И они достроили ее в тот же день, работали теперь быстро, легко и
споро, старательно, но беспечно, стремясь завершить ее, и как можно быстрее,
не выстроить ее, а разделаться с ней, покончить; не возвести ее быстро,
чтобы поскорее владеть, располагать ею, а получить возможность уничтожить,
снести как можно скорей, словно в том желтом утреннем свете они уже знали,
что это будет совсем не то, не будет даже началом; что эта маленькая
пристройка, которую они сооружали, не будет даже образцом и даже не сможет
именоваться практикой, они проработали до полудня, времени перерыва и обеда,
тут приехал Луи Гренье с Французовой Балки (своей плантации: его громадный
дом, кухни, конюшни и псарни, негритянские хижины и сады, променады и поля
сто лет спустя исчезнут, как его имя и кровь, не сохранив ничего, кроме
названия плантации и поблекшей апокрифичной легенды, напоминающей тонкий
слой местной эфемерной, однако неизменной пыли на участке земли, прилегающем
к некрашеной лавке на перекрестке), проделав двадцать миль в английском
экипаже с кучером, лакеем и лучшей, по слухам, упряжкой за пределами Натчеза
и Нашвилла, Компсон сказал: "Пожалуй, хватит", я все поняли, что он ямеет в
виду: не конец работы, ее, разумеется, нужно было доделать, но оставалось
уже так мало, что с ней вполне могли справиться двое рабов.
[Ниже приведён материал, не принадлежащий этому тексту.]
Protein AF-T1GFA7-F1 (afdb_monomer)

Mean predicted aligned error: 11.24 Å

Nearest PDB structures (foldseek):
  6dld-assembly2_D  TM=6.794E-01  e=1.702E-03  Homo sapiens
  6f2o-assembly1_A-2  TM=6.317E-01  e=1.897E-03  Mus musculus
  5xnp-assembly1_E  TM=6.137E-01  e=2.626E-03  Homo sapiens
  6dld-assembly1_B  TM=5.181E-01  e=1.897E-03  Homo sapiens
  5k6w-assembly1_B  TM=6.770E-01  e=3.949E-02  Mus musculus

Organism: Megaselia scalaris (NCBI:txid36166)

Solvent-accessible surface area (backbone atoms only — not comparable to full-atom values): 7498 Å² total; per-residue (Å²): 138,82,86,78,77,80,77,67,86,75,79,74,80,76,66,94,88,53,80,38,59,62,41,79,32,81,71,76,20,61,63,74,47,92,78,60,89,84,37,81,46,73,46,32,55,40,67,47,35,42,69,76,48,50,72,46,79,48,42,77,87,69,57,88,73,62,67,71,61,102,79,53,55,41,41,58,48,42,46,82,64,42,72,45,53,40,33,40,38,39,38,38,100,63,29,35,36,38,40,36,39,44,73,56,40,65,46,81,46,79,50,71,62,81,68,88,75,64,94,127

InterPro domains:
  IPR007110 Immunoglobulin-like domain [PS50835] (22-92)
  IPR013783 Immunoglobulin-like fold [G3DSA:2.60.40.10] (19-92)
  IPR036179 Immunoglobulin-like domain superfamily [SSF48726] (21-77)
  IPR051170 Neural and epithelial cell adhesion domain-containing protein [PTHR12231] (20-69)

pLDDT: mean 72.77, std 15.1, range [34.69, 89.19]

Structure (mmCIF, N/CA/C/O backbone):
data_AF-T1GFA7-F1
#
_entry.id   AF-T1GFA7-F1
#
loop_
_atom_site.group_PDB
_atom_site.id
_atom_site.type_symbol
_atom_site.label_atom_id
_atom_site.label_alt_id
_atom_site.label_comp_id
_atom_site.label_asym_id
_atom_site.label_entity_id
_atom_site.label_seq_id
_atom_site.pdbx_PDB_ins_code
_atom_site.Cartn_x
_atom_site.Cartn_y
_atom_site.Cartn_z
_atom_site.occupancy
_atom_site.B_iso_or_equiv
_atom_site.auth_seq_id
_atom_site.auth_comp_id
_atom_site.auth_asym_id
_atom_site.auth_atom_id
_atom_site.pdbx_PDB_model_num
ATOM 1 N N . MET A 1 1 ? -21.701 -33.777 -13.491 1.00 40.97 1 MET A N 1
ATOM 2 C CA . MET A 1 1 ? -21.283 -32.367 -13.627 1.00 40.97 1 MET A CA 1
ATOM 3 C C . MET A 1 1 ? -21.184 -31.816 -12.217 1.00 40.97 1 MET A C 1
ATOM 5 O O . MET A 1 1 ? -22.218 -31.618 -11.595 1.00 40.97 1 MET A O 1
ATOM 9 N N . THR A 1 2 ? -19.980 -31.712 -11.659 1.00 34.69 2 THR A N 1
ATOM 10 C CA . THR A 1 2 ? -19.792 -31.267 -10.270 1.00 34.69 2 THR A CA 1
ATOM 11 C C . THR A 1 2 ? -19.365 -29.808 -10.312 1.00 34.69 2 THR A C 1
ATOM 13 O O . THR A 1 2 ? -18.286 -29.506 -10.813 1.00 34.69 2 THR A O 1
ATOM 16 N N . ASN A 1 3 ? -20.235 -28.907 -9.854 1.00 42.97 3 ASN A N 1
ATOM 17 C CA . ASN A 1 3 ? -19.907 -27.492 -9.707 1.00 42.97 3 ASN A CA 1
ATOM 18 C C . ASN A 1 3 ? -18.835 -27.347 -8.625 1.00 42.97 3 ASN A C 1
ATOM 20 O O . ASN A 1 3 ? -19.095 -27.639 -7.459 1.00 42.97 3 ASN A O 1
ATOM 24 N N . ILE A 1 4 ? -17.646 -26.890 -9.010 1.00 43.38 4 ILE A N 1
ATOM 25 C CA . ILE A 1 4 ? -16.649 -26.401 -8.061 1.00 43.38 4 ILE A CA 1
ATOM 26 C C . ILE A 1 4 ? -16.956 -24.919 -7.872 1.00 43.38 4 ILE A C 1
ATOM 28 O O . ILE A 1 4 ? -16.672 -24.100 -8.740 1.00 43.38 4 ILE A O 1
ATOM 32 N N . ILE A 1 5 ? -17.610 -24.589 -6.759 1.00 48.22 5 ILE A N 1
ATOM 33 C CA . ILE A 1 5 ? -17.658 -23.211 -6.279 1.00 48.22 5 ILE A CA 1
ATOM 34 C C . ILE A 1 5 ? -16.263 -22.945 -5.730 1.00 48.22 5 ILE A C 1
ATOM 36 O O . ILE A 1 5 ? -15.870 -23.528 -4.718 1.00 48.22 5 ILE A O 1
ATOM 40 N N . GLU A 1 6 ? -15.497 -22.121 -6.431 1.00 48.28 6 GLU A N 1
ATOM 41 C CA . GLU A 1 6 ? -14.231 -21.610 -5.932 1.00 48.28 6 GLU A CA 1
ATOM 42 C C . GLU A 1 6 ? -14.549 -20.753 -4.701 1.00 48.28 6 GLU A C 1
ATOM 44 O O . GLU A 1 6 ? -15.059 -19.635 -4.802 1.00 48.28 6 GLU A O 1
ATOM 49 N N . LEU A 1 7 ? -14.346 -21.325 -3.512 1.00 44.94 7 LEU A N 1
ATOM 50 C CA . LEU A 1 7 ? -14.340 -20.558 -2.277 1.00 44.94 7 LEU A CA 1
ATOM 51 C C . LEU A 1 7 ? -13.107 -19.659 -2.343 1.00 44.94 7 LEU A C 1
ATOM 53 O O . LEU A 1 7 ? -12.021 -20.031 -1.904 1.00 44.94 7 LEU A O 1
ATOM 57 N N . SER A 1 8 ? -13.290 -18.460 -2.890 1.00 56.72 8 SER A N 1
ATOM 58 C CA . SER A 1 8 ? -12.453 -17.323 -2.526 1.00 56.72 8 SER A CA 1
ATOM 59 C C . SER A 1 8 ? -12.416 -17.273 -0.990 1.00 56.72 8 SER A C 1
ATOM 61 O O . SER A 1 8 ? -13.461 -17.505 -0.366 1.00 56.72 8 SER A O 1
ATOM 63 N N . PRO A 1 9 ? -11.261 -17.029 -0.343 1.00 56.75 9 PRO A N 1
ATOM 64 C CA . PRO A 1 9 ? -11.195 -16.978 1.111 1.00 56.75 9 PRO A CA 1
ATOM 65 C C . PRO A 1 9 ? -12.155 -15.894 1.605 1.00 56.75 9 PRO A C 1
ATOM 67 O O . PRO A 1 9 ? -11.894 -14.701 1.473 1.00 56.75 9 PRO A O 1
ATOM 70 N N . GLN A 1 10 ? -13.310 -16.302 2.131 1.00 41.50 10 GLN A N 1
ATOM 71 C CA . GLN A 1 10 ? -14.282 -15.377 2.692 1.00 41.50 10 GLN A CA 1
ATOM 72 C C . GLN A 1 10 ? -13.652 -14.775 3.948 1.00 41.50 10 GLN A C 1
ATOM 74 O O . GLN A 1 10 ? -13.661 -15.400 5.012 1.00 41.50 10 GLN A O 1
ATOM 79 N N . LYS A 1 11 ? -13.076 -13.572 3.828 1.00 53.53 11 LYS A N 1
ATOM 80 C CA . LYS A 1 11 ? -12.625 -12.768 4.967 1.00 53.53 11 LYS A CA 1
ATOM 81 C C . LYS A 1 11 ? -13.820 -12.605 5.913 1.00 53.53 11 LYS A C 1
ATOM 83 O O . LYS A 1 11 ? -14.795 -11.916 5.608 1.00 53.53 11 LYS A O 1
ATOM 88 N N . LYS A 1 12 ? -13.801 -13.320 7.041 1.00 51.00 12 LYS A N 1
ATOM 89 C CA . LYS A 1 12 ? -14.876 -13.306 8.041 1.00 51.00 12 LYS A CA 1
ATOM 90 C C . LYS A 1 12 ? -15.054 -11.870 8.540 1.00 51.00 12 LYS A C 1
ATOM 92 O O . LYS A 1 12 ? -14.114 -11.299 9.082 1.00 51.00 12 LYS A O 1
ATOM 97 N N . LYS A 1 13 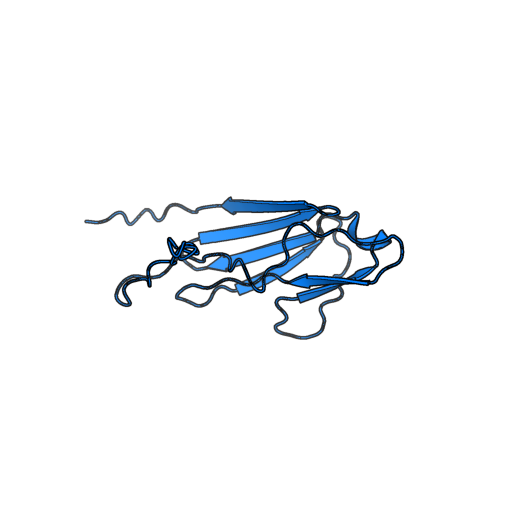? -16.250 -11.292 8.359 1.00 50.22 13 LYS A N 1
ATOM 98 C CA . LYS A 1 13 ? -16.568 -9.929 8.819 1.00 50.22 13 LYS A CA 1
ATOM 99 C C . LYS A 1 13 ? -16.241 -9.786 10.317 1.00 50.22 13 LYS A C 1
ATOM 101 O O . LYS A 1 13 ? -16.777 -10.568 11.107 1.00 50.22 13 LYS A O 1
ATOM 106 N N . PRO A 1 14 ? -15.394 -8.822 10.717 1.00 56.81 14 PRO A N 1
ATOM 107 C CA . PRO A 1 14 ? -15.090 -8.582 12.123 1.00 56.81 14 PRO A CA 1
ATOM 108 C C . PRO A 1 14 ? -16.337 -8.137 12.897 1.00 56.81 14 PRO A C 1
ATOM 110 O O . PRO A 1 14 ? -17.179 -7.405 12.374 1.00 56.81 14 PRO A O 1
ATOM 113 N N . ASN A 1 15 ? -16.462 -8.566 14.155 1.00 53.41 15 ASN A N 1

В сущности, даже
четверо, поскольку сомнения Компсона, что кто-то посмеет нарушить строгие
порядки рабства, заставив кучера и даже лакея заниматься ручным трудом, а
тем более отважится подойти к старому Луи Гренье с таким предложением,
Пибоди развеял сразу же,
- Один пусть поработает на моем месте, в тени, - сказал он. Тень не
рассеялась оттого, что в ней стоял белый доктор - и даже вызвался быть
эмиссаром к старому Луи, только Гренье опередил его. И они ели дежурный
холстоновский обед, а индейцы, не двигаясь с места, хотя тень уползла и
оставила их в полном свирепом сиянии июльского солнца, сидели на корточках
возле фургона, где старая Мохатаха восседала под Парижским зонтиком, который
держала девочка-рабыня, и ели свою еду, как оказалось, принесенную (еда
Мохатахи и ее личной свиты находилась в плетенной из прутьев белого дуба
корзинке, стоящей в кузове фургона) под мышками завернутой в брюки с так
называемой по примеру белых плантации. Потом белые перешли на переднюю
веранду, и уже не поселок: город; он был городом вот уже тридцать один час -
смотрел, как четверо рабов укладывают последнее бревно, приколачивают к
крыше последнюю дранку и навешивают дверь. Рэтклифф, шествуя, словно
гофмейстер по двору замка, прошел к лавке, скрылся в ней и появился вновь
уже с железным ящиком, стеленные индейцы тоже неотрывно смотрели, как рабы
белого человека тащат весомый, компактный, загадочный талисман белых в новый
его храм. И теперь нашлось время выяснить, что же беспокоит Рэтклиффа.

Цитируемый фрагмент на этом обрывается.